Damage to certain areas of the brain may leave a patient blind in one eye, or in one area of their visual field. Although they have normal vision elsewhere, such patients are unable to report what is going on in the ‘blind spot’ and say that they see nothing there. However, experiments have shown that when asked to guess the location of an object or a light in the blind patch, some of them perform well. Although they continue to say they cannot see the object in question, they consistently point in right direction. This phenomenon is known as ‘blindsight’.

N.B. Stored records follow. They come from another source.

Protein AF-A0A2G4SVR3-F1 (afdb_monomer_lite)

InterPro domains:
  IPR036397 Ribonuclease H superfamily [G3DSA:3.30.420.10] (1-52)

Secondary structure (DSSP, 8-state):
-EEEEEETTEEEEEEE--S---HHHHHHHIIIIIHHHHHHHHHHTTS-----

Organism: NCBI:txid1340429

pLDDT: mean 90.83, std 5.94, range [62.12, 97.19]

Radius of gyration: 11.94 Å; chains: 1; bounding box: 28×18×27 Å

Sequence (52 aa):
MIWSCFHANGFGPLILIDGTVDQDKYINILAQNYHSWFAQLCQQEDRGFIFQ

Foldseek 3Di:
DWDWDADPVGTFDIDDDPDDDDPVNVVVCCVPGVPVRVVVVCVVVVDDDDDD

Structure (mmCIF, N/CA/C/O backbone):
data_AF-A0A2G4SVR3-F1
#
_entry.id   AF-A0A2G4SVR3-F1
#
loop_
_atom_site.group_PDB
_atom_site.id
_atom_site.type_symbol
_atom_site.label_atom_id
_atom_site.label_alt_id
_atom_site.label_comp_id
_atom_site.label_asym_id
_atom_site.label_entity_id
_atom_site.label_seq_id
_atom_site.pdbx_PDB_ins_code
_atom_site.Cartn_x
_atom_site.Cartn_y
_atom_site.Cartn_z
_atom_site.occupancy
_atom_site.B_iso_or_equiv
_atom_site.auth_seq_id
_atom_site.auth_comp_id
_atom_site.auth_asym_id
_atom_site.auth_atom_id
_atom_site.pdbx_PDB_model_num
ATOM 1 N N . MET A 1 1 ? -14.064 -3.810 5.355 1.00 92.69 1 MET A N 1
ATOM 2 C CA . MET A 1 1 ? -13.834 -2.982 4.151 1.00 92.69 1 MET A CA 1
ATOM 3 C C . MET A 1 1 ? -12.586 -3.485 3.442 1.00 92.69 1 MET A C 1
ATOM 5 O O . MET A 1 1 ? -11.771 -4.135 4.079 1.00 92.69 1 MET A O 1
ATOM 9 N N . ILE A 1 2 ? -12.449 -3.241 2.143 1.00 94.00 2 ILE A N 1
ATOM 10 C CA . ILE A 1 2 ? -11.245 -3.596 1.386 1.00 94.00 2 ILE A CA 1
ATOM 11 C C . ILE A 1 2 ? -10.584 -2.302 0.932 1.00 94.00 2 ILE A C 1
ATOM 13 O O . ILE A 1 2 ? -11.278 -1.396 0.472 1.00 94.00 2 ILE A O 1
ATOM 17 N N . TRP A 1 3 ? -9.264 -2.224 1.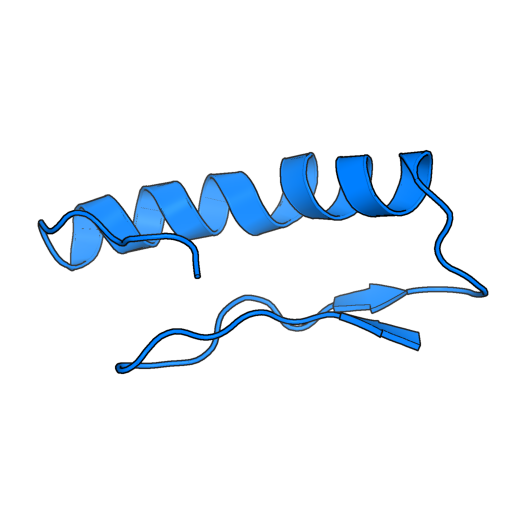054 1.00 94.50 3 TRP A N 1
ATOM 18 C CA . TRP A 1 3 ? -8.466 -1.169 0.443 1.00 94.50 3 TRP A CA 1
ATOM 19 C C . TRP A 1 3 ? -7.455 -1.778 -0.516 1.00 94.50 3 TRP A C 1
ATOM 21 O O . TRP A 1 3 ? -6.877 -2.832 -0.250 1.00 94.50 3 TRP A O 1
ATOM 31 N N . SER A 1 4 ? -7.256 -1.102 -1.638 1.00 94.25 4 SER A N 1
ATOM 32 C CA . SER A 1 4 ? -6.212 -1.420 -2.596 1.00 94.25 4 SER A CA 1
ATOM 33 C C . SER A 1 4 ? -5.850 -0.171 -3.389 1.00 94.25 4 SER A C 1
ATOM 35 O O . SER A 1 4 ? -6.579 0.823 -3.370 1.00 94.25 4 SER A O 1
ATOM 37 N N . CYS A 1 5 ? -4.734 -0.236 -4.101 1.00 92.12 5 CYS A N 1
ATOM 38 C CA . CYS A 1 5 ? -4.328 0.752 -5.088 1.00 92.12 5 CYS A CA 1
ATOM 39 C C . CYS A 1 5 ? -3.950 0.045 -6.392 1.00 92.12 5 CYS A C 1
ATOM 41 O O . CYS A 1 5 ? -3.751 -1.168 -6.424 1.00 92.12 5 CYS A O 1
ATOM 43 N N . PHE A 1 6 ? -3.864 0.794 -7.485 1.00 90.50 6 PHE A N 1
ATOM 44 C CA . PHE A 1 6 ? -3.446 0.261 -8.776 1.00 90.50 6 PHE A CA 1
ATOM 45 C C . PHE A 1 6 ? -2.696 1.328 -9.571 1.00 90.50 6 PHE A C 1
ATOM 47 O O . PHE A 1 6 ? -2.754 2.517 -9.261 1.00 90.50 6 PHE A O 1
ATOM 54 N N . HIS A 1 7 ? -1.987 0.887 -10.600 1.00 88.50 7 HIS A N 1
ATOM 55 C CA . HIS A 1 7 ? -1.384 1.728 -11.626 1.00 88.50 7 HIS A CA 1
ATOM 56 C C . HIS A 1 7 ? -1.674 1.118 -13.000 1.00 88.50 7 HIS A C 1
ATOM 58 O O . HIS A 1 7 ? -2.204 0.015 -13.107 1.00 88.50 7 HIS A O 1
ATOM 64 N N . ALA A 1 8 ? -1.297 1.816 -14.072 1.00 87.12 8 ALA A N 1
ATOM 65 C CA . ALA A 1 8 ? -1.581 1.380 -15.442 1.00 87.12 8 ALA A CA 1
ATOM 66 C C . ALA A 1 8 ? -1.084 -0.043 -15.785 1.00 87.12 8 ALA A C 1
ATOM 68 O O . ALA A 1 8 ? -1.650 -0.679 -16.668 1.00 87.12 8 ALA A O 1
ATOM 69 N N . ASN A 1 9 ? -0.057 -0.542 -15.086 1.00 87.19 9 ASN A N 1
ATOM 70 C CA . ASN A 1 9 ? 0.568 -1.837 -15.370 1.00 87.19 9 ASN A CA 1
ATOM 71 C C . ASN A 1 9 ? 0.201 -2.930 -14.348 1.00 87.19 9 ASN A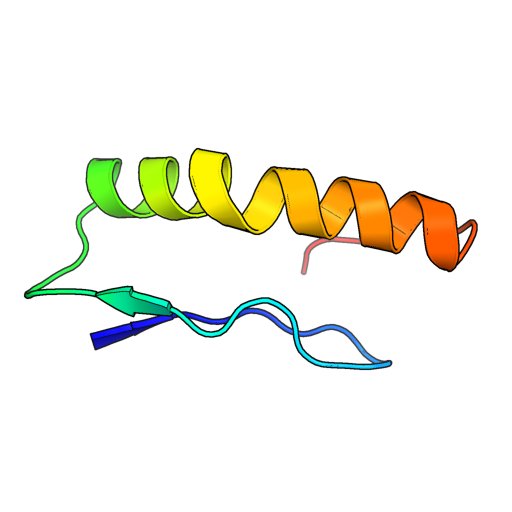 C 1
ATOM 73 O O . ASN A 1 9 ? 0.681 -4.052 -14.484 1.00 87.19 9 ASN A O 1
ATOM 77 N N . GLY A 1 10 ? -0.612 -2.647 -13.324 1.00 88.81 10 GLY A N 1
ATOM 78 C CA . GLY A 1 10 ? -0.915 -3.659 -12.315 1.00 88.81 10 GLY A CA 1
ATOM 79 C C . GLY A 1 10 ? -1.622 -3.162 -11.060 1.00 88.81 10 GLY A C 1
ATOM 80 O O . GLY A 1 10 ? -1.916 -1.978 -10.889 1.00 88.81 10 GLY A O 1
ATOM 81 N N . PHE A 1 11 ? -1.892 -4.115 -10.171 1.00 90.56 11 PHE A N 1
ATOM 82 C CA . PHE A 1 11 ? -2.503 -3.879 -8.868 1.00 90.56 11 PHE A CA 1
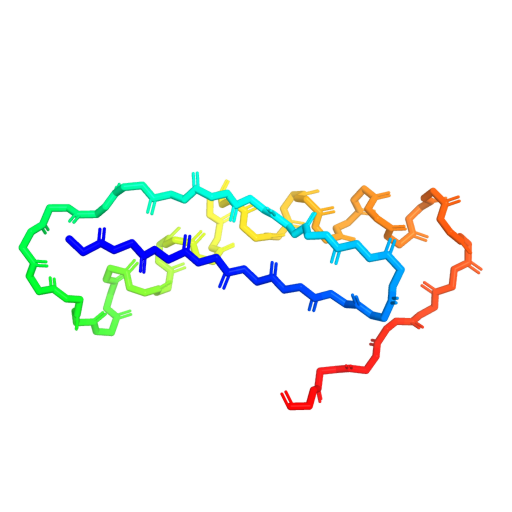ATOM 83 C C . PHE A 1 11 ? -1.441 -3.825 -7.774 1.00 90.56 11 PHE A C 1
ATOM 85 O O . PHE A 1 11 ? -0.461 -4.570 -7.794 1.00 90.56 11 PHE A O 1
ATOM 92 N N . GLY A 1 12 ? -1.664 -2.945 -6.808 1.00 91.38 12 GLY A N 1
ATOM 93 C CA . GLY A 1 12 ? -0.925 -2.910 -5.561 1.00 91.38 12 GLY A CA 1
ATOM 94 C C . GLY A 1 12 ? -1.519 -3.845 -4.505 1.00 91.38 12 GLY A C 1
ATOM 95 O O . GLY A 1 12 ? -2.315 -4.735 -4.819 1.00 91.38 12 GLY A O 1
ATOM 96 N N . PRO A 1 13 ? -1.139 -3.661 -3.231 1.00 94.38 13 PRO A N 1
ATOM 97 C CA . PRO A 1 13 ? -1.584 -4.514 -2.139 1.00 94.38 13 PRO A CA 1
ATOM 98 C C . PRO A 1 13 ? -3.111 -4.536 -2.012 1.00 94.38 13 PRO A C 1
ATOM 100 O O . PRO A 1 13 ? -3.773 -3.513 -2.182 1.00 94.38 13 PRO A O 1
ATOM 103 N N . LEU A 1 14 ? -3.666 -5.701 -1.675 1.00 95.44 14 LEU A N 1
ATOM 104 C CA . LEU A 1 14 ? -5.079 -5.877 -1.346 1.00 95.44 14 LEU A CA 1
ATOM 105 C C . LEU A 1 14 ? -5.201 -6.147 0.154 1.00 95.44 14 LEU A C 1
ATOM 107 O O . LEU A 1 14 ? -4.704 -7.160 0.642 1.00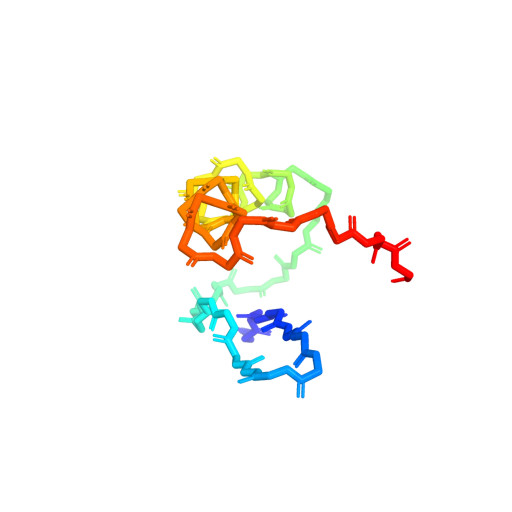 95.44 14 LEU A O 1
ATOM 111 N N . ILE A 1 15 ? -5.845 -5.238 0.883 1.00 94.69 15 ILE A N 1
ATOM 112 C CA . ILE A 1 15 ? -5.851 -5.236 2.348 1.00 94.69 15 ILE A CA 1
ATOM 113 C C . ILE A 1 15 ? -7.282 -5.318 2.861 1.00 94.69 15 ILE A C 1
ATOM 115 O O . ILE A 1 15 ? -8.148 -4.526 2.480 1.00 94.69 15 ILE A O 1
ATOM 119 N N . LEU A 1 16 ? -7.509 -6.269 3.765 1.00 95.56 16 LEU A N 1
ATOM 120 C CA . LEU A 1 16 ? -8.734 -6.369 4.548 1.00 95.56 16 LEU A CA 1
ATOM 121 C C . LEU A 1 16 ? -8.642 -5.418 5.740 1.00 95.56 16 LEU A C 1
ATOM 123 O O . LEU A 1 16 ? -7.666 -5.440 6.485 1.00 95.56 16 LEU A O 1
ATOM 127 N N . ILE A 1 17 ? -9.660 -4.581 5.908 1.00 94.31 17 ILE A N 1
ATOM 128 C CA . ILE A 1 17 ? -9.730 -3.593 6.982 1.00 94.31 17 ILE A CA 1
ATOM 129 C C . ILE A 1 17 ? -10.986 -3.828 7.802 1.00 94.31 17 ILE A C 1
ATOM 131 O O . ILE A 1 17 ? -12.098 -3.854 7.261 1.00 94.31 17 ILE A O 1
ATOM 135 N N . ASP A 1 18 ? -10.809 -3.917 9.113 1.00 93.62 18 ASP A N 1
ATOM 136 C CA . ASP A 1 18 ? -11.910 -4.073 10.048 1.00 93.62 18 ASP A CA 1
ATOM 137 C C . ASP A 1 18 ? -12.594 -2.735 10.360 1.00 93.62 18 ASP A C 1
ATOM 139 O O . ASP A 1 18 ? -11.972 -1.735 10.746 1.00 93.62 18 ASP A O 1
ATOM 143 N N . GLY A 1 19 ? -13.921 -2.737 10.213 1.00 91.75 19 GLY A N 1
ATOM 144 C CA . GLY A 1 19 ? -14.776 -1.581 10.470 1.00 91.75 19 GLY A CA 1
ATOM 145 C C . GLY A 1 19 ? -14.618 -0.448 9.452 1.00 91.75 19 GLY A C 1
ATO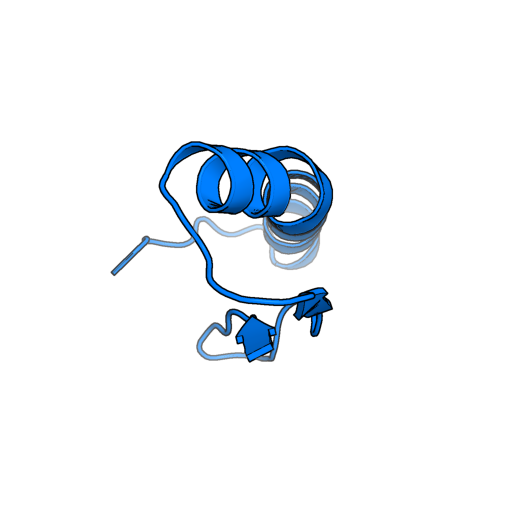M 146 O O . GLY A 1 19 ? -14.310 -0.668 8.277 1.00 91.75 19 GLY A O 1
ATOM 147 N N . THR A 1 20 ? -14.892 0.773 9.908 1.00 93.88 20 THR A N 1
ATOM 148 C CA . THR A 1 20 ? -14.724 2.004 9.131 1.00 93.88 20 THR A CA 1
ATOM 149 C C . THR A 1 20 ? -13.271 2.474 9.157 1.00 93.88 20 THR A C 1
ATOM 151 O O . THR A 1 20 ? -12.521 2.190 10.101 1.00 93.88 20 THR A O 1
ATOM 154 N N . VAL A 1 21 ? -12.879 3.206 8.113 1.00 94.56 21 VAL A N 1
ATOM 155 C CA . VAL A 1 21 ? -11.587 3.895 8.041 1.00 94.56 21 VAL A CA 1
ATOM 156 C C . VAL A 1 21 ? -11.789 5.360 8.371 1.00 94.56 21 VAL A C 1
ATOM 158 O O . VAL A 1 21 ? -12.533 6.064 7.692 1.00 94.56 21 VAL A O 1
ATOM 161 N N . ASP A 1 22 ? -11.112 5.784 9.425 1.00 95.31 22 ASP A N 1
ATOM 162 C CA . ASP A 1 22 ? -10.854 7.178 9.741 1.00 95.31 22 ASP A CA 1
ATOM 163 C C . ASP A 1 22 ? -9.477 7.591 9.190 1.00 95.31 22 ASP A C 1
ATOM 165 O O . ASP A 1 22 ? -8.772 6.814 8.536 1.00 95.31 22 ASP A O 1
ATOM 169 N N . GLN A 1 23 ? -9.100 8.841 9.443 1.00 97.19 23 GLN A N 1
ATOM 170 C CA . GLN A 1 23 ? -7.846 9.400 8.960 1.00 97.19 23 GLN A CA 1
ATOM 171 C C . GLN A 1 23 ? -6.617 8.645 9.492 1.00 97.19 23 GLN A C 1
ATOM 173 O O . GLN A 1 23 ? -5.709 8.351 8.715 1.00 97.19 23 GLN A O 1
ATOM 178 N N . ASP A 1 24 ? -6.592 8.284 10.776 1.00 96.81 24 ASP A N 1
ATOM 179 C CA . ASP A 1 24 ? -5.437 7.628 11.397 1.00 96.81 24 ASP A CA 1
ATOM 180 C C . ASP A 1 24 ? -5.244 6.211 10.857 1.00 96.81 24 ASP A C 1
ATOM 182 O O . ASP A 1 24 ? -4.132 5.811 10.500 1.00 96.81 24 ASP A O 1
ATOM 186 N N . LYS A 1 25 ? -6.334 5.450 10.714 1.00 95.00 25 LYS A N 1
ATOM 187 C CA . LYS A 1 25 ? -6.295 4.138 10.063 1.00 95.00 25 LYS A CA 1
ATOM 188 C C . LYS A 1 25 ? -5.807 4.246 8.625 1.00 95.00 25 LYS A C 1
ATOM 190 O O . LYS A 1 25 ? -4.994 3.424 8.210 1.00 95.00 25 LYS A O 1
ATOM 195 N N . TYR A 1 26 ? -6.265 5.250 7.877 1.00 95.00 26 TYR A N 1
ATOM 196 C CA . TYR A 1 26 ? -5.827 5.449 6.497 1.00 95.00 26 TYR A CA 1
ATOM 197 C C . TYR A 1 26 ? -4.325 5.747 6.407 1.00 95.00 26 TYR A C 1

Blindsight appears to challenge the idea that we know what’s going on in our minds and what motivates our behaviour, and it can therefore be seen as evidence in favour of some variety of epiphenomenalism. The experiments which reveal it can perhaps be seen as related to others which show that subliminal or unnoticed details can nevertheless influence our subsequent behaviour, as can post-hypnotic suggestions or information given only to one side of a ‘split-brain’ patient. A striking fact about all these cases is the patient’s failure to be aware of what is going on. They may say they are acting at random, or they may invent reasons for their behaviour after the fact. This does suggest that we do less by way of controlling our behaviour than we think, and more by way of rationalising it.

Ramachandran has suggested that blindsight arises from the fact that there are two pathways from the eye into the brain — one to the cortex, assumed to be the home of consciousness, one to the ‘older’ instinctive parts. It’s conceivable that blindsight represents survival of the ‘old’ pathway after destruction of the ‘new’ one to conscious functions. But this solution would be specific to vision.

A more general explanation might come from the idea that perception involves distributed activity in several different parts of the brain. Suppose, let’s say, that seeing object A over there involves the activation of neurons (or neural groups) 1, 3, 7, and 9. Now suppose that the residual pathways of vision, the subliminal stimulus, the post-hypnotic suggestion, or whatever, are enough to activate 1 and 3, but not 7 or 9. As a result, there is no conscious experience of object A. But when it comes to pointing at random, or choosing what to do next, the fact that 1 and 3 are still ‘reverberating’ from the earlier stimulus predisposes us towards the choice of A over there, rather than say, B down there which would require activation of 2, 4, 6 and 8.